CONCLUSION: A high MCD in cancer tissue correlated with longer patient survival independently from other risk factors for CRC. The concept that MCs have an anti-tumor effect in CRC is further supported by the findings of a negative correlation with CysLTR1 expression in patients and a high MCD in colon polyps/tumors from CysLTR1-/- mice.
Are hemorrhoids associated with false-positive fecal immunochemical test results?
Kim NH, Park JH, Park DI, Sohn CI, Choi K, Jung YS. Yonsei Med J. 2016; 58(1):150–157.
PURPOSE: False-positive (FP) results of fecal immunochemical tests (FITs) conducted in colorectal cancer (CRC) screening could lead to performing unnecessary colonoscopies.
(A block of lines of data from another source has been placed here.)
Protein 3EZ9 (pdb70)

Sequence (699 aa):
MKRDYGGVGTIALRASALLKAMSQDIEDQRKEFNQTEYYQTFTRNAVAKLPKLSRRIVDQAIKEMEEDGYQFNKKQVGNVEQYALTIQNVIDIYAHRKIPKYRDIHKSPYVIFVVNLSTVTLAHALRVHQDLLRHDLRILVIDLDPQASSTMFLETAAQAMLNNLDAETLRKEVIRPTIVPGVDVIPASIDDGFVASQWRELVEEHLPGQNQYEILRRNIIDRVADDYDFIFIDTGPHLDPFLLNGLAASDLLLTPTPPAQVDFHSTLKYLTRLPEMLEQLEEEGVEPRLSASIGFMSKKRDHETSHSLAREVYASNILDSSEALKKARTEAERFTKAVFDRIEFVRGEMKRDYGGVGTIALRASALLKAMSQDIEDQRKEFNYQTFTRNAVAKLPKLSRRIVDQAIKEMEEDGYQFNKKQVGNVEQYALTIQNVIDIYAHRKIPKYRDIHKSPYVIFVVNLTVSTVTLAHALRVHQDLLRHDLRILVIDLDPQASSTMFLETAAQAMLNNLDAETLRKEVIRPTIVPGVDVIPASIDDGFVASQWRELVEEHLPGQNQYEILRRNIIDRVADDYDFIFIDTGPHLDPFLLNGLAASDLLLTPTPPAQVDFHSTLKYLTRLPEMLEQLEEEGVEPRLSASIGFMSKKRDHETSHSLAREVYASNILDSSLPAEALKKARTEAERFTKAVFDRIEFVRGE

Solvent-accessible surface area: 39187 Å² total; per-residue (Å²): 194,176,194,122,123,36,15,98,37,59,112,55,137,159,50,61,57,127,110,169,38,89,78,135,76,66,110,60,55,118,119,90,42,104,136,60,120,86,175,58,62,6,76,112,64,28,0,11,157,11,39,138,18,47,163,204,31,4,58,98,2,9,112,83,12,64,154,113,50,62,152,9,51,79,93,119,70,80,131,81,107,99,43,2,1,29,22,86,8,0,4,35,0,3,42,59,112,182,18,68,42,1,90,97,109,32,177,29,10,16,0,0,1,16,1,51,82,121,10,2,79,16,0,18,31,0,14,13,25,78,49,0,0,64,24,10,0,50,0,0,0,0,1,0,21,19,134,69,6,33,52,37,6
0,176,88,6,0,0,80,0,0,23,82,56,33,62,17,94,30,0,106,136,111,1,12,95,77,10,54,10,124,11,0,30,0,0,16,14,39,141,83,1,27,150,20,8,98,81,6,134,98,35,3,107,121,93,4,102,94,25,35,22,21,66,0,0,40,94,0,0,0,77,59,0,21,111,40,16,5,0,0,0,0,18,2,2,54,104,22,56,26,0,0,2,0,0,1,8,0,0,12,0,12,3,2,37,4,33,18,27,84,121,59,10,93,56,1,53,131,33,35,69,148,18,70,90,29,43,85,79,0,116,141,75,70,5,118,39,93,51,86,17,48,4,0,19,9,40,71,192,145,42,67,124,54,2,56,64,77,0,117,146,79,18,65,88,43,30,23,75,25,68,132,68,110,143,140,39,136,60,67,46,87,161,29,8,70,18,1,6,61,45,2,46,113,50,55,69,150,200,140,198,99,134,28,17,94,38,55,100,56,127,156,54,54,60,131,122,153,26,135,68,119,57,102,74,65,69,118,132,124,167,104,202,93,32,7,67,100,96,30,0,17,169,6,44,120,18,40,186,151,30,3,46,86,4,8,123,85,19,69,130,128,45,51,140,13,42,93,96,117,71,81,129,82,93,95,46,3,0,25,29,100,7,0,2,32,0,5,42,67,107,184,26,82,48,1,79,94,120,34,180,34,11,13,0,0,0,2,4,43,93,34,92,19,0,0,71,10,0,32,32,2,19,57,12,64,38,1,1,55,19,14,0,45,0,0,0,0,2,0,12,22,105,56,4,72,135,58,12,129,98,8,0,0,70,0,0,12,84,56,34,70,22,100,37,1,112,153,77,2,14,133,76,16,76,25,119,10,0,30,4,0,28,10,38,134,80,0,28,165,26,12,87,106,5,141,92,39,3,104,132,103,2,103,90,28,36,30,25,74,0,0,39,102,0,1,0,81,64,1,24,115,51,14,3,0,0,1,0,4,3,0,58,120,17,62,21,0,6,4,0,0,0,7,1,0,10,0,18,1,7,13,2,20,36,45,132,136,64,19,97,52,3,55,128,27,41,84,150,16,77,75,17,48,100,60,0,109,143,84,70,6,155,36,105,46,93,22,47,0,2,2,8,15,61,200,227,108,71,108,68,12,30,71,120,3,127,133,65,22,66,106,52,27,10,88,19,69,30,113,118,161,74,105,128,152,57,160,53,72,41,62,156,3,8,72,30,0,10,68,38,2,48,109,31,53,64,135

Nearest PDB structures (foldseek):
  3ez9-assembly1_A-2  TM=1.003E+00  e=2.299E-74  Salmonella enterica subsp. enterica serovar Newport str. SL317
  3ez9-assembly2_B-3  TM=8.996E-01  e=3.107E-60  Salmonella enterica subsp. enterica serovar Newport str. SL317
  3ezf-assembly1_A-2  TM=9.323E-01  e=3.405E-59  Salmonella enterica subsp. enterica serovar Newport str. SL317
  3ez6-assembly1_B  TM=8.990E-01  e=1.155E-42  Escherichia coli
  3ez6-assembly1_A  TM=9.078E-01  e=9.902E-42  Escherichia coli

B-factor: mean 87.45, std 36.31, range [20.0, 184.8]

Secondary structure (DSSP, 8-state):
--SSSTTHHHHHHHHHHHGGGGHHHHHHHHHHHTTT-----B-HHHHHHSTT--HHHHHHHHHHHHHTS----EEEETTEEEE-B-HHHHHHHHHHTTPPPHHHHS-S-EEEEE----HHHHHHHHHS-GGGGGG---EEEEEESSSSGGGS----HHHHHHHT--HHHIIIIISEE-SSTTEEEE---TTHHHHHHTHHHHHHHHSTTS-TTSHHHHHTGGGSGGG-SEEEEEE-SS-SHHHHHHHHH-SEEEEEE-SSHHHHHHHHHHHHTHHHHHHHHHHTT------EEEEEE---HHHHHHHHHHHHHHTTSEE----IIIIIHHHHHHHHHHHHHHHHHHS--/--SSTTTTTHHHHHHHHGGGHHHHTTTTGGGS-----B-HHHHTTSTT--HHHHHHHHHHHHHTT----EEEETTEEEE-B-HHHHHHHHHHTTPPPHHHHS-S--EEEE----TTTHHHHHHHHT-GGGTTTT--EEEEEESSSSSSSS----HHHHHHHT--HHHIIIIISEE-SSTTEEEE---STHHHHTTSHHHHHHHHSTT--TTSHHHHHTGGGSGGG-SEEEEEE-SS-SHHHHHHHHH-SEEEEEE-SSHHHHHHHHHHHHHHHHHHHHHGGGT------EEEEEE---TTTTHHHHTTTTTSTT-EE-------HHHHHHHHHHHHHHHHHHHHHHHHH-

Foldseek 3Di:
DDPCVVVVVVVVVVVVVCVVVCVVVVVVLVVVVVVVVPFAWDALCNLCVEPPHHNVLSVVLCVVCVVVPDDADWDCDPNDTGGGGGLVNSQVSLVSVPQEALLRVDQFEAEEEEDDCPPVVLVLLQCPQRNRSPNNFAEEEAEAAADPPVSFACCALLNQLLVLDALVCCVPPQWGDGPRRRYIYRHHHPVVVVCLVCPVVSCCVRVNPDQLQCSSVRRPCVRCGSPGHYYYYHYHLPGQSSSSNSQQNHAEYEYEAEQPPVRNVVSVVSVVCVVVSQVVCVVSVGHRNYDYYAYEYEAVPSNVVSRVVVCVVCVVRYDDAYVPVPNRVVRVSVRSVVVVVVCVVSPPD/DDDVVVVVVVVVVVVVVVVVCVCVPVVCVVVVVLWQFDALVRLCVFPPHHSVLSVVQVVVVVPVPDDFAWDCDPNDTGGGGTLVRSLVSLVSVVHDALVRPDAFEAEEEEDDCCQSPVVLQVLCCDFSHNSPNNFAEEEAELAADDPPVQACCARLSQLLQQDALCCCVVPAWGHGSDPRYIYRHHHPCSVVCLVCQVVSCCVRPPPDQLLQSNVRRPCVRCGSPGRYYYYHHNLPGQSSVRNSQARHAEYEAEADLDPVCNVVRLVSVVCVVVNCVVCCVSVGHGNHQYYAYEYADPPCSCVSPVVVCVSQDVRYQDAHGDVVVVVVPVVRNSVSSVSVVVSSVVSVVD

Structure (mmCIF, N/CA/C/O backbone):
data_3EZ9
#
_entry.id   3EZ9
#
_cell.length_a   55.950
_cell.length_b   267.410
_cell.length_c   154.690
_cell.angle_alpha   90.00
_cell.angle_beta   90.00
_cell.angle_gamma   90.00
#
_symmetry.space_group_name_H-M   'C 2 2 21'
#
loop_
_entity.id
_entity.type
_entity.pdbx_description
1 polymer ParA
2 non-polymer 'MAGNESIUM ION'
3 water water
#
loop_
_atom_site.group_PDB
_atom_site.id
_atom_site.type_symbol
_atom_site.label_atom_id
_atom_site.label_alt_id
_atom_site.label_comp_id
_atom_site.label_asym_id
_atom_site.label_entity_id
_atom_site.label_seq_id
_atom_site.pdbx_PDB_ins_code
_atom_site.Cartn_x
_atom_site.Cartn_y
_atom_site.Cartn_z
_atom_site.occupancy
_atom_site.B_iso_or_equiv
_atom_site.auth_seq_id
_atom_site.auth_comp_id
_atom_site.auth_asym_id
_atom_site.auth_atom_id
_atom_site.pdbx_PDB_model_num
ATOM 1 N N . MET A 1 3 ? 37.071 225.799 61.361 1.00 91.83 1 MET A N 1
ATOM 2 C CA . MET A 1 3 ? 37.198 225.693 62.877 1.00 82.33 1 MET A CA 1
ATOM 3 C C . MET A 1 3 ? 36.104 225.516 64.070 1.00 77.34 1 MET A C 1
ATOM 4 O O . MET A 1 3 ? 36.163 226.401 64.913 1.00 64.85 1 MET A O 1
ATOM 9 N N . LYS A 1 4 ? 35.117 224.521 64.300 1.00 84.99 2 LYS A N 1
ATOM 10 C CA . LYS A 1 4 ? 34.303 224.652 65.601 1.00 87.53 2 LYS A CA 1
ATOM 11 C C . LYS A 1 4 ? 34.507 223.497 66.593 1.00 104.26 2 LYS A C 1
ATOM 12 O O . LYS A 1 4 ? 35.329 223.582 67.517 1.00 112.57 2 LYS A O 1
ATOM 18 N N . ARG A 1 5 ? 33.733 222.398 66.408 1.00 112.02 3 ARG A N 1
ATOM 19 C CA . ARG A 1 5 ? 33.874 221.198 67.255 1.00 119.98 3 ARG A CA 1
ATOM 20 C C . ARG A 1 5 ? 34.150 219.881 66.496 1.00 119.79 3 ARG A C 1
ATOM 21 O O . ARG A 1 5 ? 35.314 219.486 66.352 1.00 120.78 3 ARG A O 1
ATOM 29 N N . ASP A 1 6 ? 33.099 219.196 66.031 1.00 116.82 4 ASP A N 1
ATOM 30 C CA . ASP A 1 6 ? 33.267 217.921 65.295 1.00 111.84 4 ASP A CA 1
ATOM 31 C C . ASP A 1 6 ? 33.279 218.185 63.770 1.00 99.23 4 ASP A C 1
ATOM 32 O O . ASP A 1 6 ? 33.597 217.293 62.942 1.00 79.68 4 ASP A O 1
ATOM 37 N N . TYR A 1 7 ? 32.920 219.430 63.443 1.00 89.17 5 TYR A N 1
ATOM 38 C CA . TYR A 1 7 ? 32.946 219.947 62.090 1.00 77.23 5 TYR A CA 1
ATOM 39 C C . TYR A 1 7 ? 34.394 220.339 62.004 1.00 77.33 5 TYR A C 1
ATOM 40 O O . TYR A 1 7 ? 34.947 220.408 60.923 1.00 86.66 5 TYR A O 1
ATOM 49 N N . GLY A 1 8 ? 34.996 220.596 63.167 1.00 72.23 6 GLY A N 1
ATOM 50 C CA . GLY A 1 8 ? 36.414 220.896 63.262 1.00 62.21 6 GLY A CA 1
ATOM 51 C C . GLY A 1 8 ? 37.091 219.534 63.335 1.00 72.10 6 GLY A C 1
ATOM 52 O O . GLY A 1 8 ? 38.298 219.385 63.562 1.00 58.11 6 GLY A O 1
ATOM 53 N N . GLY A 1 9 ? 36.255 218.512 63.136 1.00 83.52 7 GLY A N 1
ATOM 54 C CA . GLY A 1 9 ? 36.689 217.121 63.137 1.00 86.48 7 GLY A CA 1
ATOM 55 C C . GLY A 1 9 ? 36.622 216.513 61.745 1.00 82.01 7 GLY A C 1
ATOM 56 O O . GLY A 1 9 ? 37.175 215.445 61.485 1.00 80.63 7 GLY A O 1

Hemorrhoids are a possible cause of FP FIT results; however, studies on this topic are extremely rare. We investigated whether hemorrhoids are associated with FP FIT results.
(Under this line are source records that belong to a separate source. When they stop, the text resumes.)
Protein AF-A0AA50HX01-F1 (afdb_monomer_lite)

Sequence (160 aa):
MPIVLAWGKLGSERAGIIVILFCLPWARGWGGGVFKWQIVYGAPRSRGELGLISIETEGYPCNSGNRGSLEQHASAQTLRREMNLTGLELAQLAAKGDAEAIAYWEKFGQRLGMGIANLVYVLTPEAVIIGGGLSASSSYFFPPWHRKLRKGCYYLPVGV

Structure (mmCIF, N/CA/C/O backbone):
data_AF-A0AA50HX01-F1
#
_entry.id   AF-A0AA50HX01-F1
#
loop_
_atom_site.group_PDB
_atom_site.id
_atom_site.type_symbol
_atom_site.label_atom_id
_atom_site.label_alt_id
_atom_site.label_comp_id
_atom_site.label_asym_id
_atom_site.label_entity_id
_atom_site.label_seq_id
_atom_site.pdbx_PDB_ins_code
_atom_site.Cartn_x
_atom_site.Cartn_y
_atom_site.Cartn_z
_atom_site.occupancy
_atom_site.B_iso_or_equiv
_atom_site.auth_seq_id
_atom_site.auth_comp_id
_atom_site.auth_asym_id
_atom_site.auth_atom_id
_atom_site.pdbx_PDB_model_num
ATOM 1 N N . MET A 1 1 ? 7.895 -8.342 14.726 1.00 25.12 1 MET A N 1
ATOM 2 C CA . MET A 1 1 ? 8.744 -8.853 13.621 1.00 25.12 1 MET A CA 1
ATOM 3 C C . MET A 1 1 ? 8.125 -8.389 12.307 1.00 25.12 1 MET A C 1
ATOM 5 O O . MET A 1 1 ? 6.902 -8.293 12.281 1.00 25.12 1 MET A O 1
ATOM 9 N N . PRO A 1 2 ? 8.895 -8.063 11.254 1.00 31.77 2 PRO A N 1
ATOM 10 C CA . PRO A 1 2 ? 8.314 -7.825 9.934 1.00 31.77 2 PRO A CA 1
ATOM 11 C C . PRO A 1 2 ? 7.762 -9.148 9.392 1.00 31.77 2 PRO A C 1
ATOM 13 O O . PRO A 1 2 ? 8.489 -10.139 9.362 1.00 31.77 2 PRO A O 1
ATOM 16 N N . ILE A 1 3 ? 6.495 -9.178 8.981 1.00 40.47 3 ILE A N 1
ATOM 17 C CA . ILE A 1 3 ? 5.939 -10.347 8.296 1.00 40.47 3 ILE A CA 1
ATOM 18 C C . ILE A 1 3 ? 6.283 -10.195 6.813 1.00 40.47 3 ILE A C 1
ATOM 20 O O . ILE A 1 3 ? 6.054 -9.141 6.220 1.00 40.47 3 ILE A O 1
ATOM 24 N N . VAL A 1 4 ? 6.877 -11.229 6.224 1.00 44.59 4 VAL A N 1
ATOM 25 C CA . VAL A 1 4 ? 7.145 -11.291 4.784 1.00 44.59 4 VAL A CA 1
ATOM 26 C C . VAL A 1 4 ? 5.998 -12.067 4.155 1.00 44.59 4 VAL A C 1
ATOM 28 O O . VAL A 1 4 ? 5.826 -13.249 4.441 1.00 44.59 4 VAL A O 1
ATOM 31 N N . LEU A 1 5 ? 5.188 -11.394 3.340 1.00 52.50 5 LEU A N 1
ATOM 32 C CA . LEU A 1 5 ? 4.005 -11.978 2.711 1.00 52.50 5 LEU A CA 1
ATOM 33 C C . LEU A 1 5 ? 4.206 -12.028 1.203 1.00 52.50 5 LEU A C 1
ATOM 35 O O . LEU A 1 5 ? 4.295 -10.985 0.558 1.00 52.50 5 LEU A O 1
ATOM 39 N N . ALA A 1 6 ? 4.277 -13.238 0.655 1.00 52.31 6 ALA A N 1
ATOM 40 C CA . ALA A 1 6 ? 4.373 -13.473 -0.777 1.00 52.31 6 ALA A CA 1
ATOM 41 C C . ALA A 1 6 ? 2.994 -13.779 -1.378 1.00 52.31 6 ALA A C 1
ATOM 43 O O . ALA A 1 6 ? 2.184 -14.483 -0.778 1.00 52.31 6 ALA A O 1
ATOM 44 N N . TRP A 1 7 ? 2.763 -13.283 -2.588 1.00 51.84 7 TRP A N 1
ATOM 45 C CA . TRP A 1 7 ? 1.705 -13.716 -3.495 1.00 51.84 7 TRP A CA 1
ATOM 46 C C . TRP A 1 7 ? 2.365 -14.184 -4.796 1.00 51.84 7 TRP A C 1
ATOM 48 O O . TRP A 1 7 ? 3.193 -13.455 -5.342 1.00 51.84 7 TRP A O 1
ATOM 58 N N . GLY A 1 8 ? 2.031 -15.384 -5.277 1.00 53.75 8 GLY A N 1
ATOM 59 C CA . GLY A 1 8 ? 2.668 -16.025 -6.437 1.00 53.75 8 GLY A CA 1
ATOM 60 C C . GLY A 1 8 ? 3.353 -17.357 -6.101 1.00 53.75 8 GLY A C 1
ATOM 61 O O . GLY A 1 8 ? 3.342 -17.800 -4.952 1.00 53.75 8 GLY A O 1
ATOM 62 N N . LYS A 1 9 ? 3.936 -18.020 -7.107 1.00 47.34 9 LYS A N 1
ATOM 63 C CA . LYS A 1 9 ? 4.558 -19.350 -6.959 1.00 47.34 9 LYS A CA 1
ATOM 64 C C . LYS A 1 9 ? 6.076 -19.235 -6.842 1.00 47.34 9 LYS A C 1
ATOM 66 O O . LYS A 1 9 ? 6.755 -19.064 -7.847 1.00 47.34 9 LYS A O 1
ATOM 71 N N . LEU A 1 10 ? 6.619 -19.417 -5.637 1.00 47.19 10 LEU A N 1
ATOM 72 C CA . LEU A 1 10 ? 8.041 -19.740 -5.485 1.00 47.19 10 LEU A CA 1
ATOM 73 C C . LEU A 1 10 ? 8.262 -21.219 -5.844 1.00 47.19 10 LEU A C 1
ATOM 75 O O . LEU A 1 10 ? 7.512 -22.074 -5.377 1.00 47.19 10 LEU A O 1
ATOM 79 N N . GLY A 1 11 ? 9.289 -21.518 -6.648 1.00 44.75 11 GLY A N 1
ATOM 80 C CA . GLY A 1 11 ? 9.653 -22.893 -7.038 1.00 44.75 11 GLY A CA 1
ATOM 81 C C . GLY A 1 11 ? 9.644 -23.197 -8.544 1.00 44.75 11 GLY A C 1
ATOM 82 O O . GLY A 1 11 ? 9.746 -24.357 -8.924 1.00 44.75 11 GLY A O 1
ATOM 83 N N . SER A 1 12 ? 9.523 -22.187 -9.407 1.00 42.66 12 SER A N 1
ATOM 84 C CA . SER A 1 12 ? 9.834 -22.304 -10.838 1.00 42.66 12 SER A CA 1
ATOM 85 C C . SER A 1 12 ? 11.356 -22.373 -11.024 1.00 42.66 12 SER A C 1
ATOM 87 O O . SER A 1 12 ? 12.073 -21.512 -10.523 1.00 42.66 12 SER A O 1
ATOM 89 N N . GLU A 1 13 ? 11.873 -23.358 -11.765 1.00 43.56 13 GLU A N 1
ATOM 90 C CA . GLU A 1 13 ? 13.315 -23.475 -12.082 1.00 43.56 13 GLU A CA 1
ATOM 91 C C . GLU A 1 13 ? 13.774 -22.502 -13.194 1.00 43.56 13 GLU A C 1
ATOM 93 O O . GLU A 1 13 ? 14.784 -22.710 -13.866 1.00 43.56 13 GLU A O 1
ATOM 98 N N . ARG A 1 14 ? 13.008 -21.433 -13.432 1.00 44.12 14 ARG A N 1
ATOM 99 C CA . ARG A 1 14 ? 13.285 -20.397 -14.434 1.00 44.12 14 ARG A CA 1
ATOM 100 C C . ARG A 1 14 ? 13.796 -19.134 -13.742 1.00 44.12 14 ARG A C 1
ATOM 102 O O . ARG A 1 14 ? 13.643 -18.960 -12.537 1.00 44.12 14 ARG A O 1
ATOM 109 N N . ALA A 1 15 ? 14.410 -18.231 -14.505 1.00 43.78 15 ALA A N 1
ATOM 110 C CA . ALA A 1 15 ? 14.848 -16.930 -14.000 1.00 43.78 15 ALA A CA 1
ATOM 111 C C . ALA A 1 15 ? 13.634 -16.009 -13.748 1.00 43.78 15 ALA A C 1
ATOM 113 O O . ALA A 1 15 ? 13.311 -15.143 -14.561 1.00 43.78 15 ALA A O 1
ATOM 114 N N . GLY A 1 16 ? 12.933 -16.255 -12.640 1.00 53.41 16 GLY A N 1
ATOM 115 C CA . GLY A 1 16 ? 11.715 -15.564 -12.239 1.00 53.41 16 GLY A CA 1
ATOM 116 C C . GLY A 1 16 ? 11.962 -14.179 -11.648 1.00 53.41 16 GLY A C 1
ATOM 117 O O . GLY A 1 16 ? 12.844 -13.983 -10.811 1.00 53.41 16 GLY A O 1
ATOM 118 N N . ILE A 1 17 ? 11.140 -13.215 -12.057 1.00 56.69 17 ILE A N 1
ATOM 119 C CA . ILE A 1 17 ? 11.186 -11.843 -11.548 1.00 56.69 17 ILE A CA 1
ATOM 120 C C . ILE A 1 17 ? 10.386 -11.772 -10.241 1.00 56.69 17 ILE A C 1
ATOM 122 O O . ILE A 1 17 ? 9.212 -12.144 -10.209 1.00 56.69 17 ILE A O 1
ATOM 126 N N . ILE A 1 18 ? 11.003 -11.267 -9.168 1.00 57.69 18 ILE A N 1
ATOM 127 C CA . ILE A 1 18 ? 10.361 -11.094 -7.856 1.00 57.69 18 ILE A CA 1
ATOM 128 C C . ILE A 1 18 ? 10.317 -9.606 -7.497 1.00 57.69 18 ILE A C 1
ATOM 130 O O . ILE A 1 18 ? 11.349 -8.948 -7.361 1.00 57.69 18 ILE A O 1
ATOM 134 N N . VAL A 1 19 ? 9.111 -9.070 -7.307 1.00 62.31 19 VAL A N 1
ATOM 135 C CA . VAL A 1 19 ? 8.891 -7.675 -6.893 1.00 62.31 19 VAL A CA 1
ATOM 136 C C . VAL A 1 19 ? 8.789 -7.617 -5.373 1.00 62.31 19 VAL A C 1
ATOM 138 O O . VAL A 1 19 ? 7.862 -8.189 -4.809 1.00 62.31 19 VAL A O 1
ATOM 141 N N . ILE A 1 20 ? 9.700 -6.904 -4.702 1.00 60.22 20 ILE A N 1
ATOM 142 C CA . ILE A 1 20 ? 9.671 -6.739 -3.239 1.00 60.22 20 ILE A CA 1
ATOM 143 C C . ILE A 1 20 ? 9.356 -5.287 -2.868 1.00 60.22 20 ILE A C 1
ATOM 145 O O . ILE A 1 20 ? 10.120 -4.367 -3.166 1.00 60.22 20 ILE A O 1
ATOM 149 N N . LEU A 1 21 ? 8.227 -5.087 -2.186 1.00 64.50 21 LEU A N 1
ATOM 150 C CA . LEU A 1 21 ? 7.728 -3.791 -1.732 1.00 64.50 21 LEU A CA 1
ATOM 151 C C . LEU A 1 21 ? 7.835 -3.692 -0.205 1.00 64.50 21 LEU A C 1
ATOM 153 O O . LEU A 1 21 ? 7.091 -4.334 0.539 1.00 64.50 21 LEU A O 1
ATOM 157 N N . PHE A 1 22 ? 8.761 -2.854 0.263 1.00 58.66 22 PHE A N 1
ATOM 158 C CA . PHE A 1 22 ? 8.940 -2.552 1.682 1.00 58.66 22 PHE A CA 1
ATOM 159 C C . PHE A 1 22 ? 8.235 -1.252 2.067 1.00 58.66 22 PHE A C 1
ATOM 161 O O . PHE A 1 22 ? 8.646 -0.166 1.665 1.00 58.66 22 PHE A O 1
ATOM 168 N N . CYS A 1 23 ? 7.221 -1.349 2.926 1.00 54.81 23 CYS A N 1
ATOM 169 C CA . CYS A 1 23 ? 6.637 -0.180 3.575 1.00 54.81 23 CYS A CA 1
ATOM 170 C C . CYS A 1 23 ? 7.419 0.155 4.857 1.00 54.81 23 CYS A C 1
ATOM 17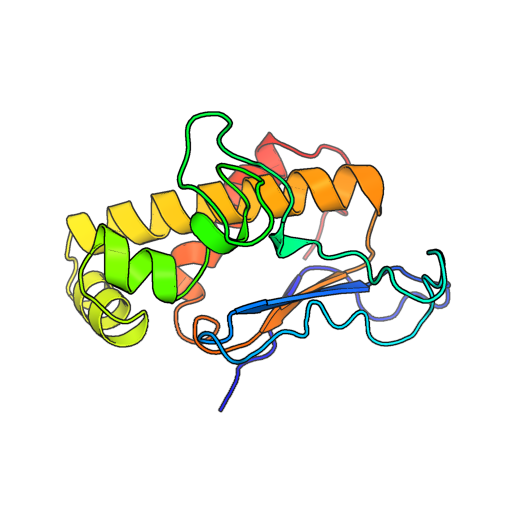2 O O . CYS A 1 23 ? 7.085 -0.321 5.949 1.00 54.81 23 CYS A O 1
ATOM 174 N N . LEU A 1 24 ? 8.469 0.969 4.725 1.00 42.09 24 LEU A N 1
ATOM 175 C CA . LEU A 1 24 ? 9.287 1.457 5.841 1.00 42.09 24 LEU A CA 1
ATOM 176 C C . LEU A 1 24 ? 8.992 2.935 6.156 1.00 42.09 24 LEU A C 1
ATOM 178 O O . LEU A 1 24 ? 8.790 3.721 5.231 1.00 42.09 24 LEU A O 1
ATOM 182 N N . PRO A 1 25 ? 8.975 3.336 7.442 1.00 38.78 25 PRO A N 1
ATOM 183 C CA . PRO A 1 25 ? 8.898 4.741 7.815 1.00 38.78 25 PRO A CA 1
ATOM 184 C C . PRO A 1 25 ? 10.211 5.455 7.460 1.00 38.78 25 PRO A C 1
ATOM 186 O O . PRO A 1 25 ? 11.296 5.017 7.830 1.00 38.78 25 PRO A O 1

MATERIALS AND METHODS: A retrospective study was conducted at a university hospital in Korea from June 2013 to May 2015. Of the 34,547 individuals who underwent FITs, 3946 aged ≥50 years who underwent colonoscopies were analysed. Logistic regression analysis was performed to determine factors associated with FP FIT results.
RESULTS: Among 3946 participants, 704 (17.8%) showed positive FIT results and 1303 (33.0%) had hemorrhoids. Of the 704 participants with positive FIT results, 165 had advanced colorectal neoplasia (ACRN) and 539 had no ACRN (FP results). Of the 1303 participants with hemorrhoids, 291 showed FP results, of whom 81 showed FP results because of hemorrhoids only. Participants with hemorrhoids had a higher rate of FP results than those without hemorrhoids (291/1176, 24.7% vs. 248/2361, 10.5%; p<0.001). Additionally, the participants with hemorrhoids as the only abnormality had a higher rate of FP results than those experiencing no such abnormalities (81/531, 15.3% vs. 38/1173, 3.2%; p<0.001). In multivariate analysis, the presence of hemorrhoids was identified as an independent predictor of FP results (adjusted odds ratio, 2.76; 95% confidence interval, 2.24-3.40; p<0.001).
CONCLUSION: Hemorrhoids are significantly associated with FP FIT results. Their presence seemed to be a non-negligible contributor of FP results in FIT-based CRC screening programmes.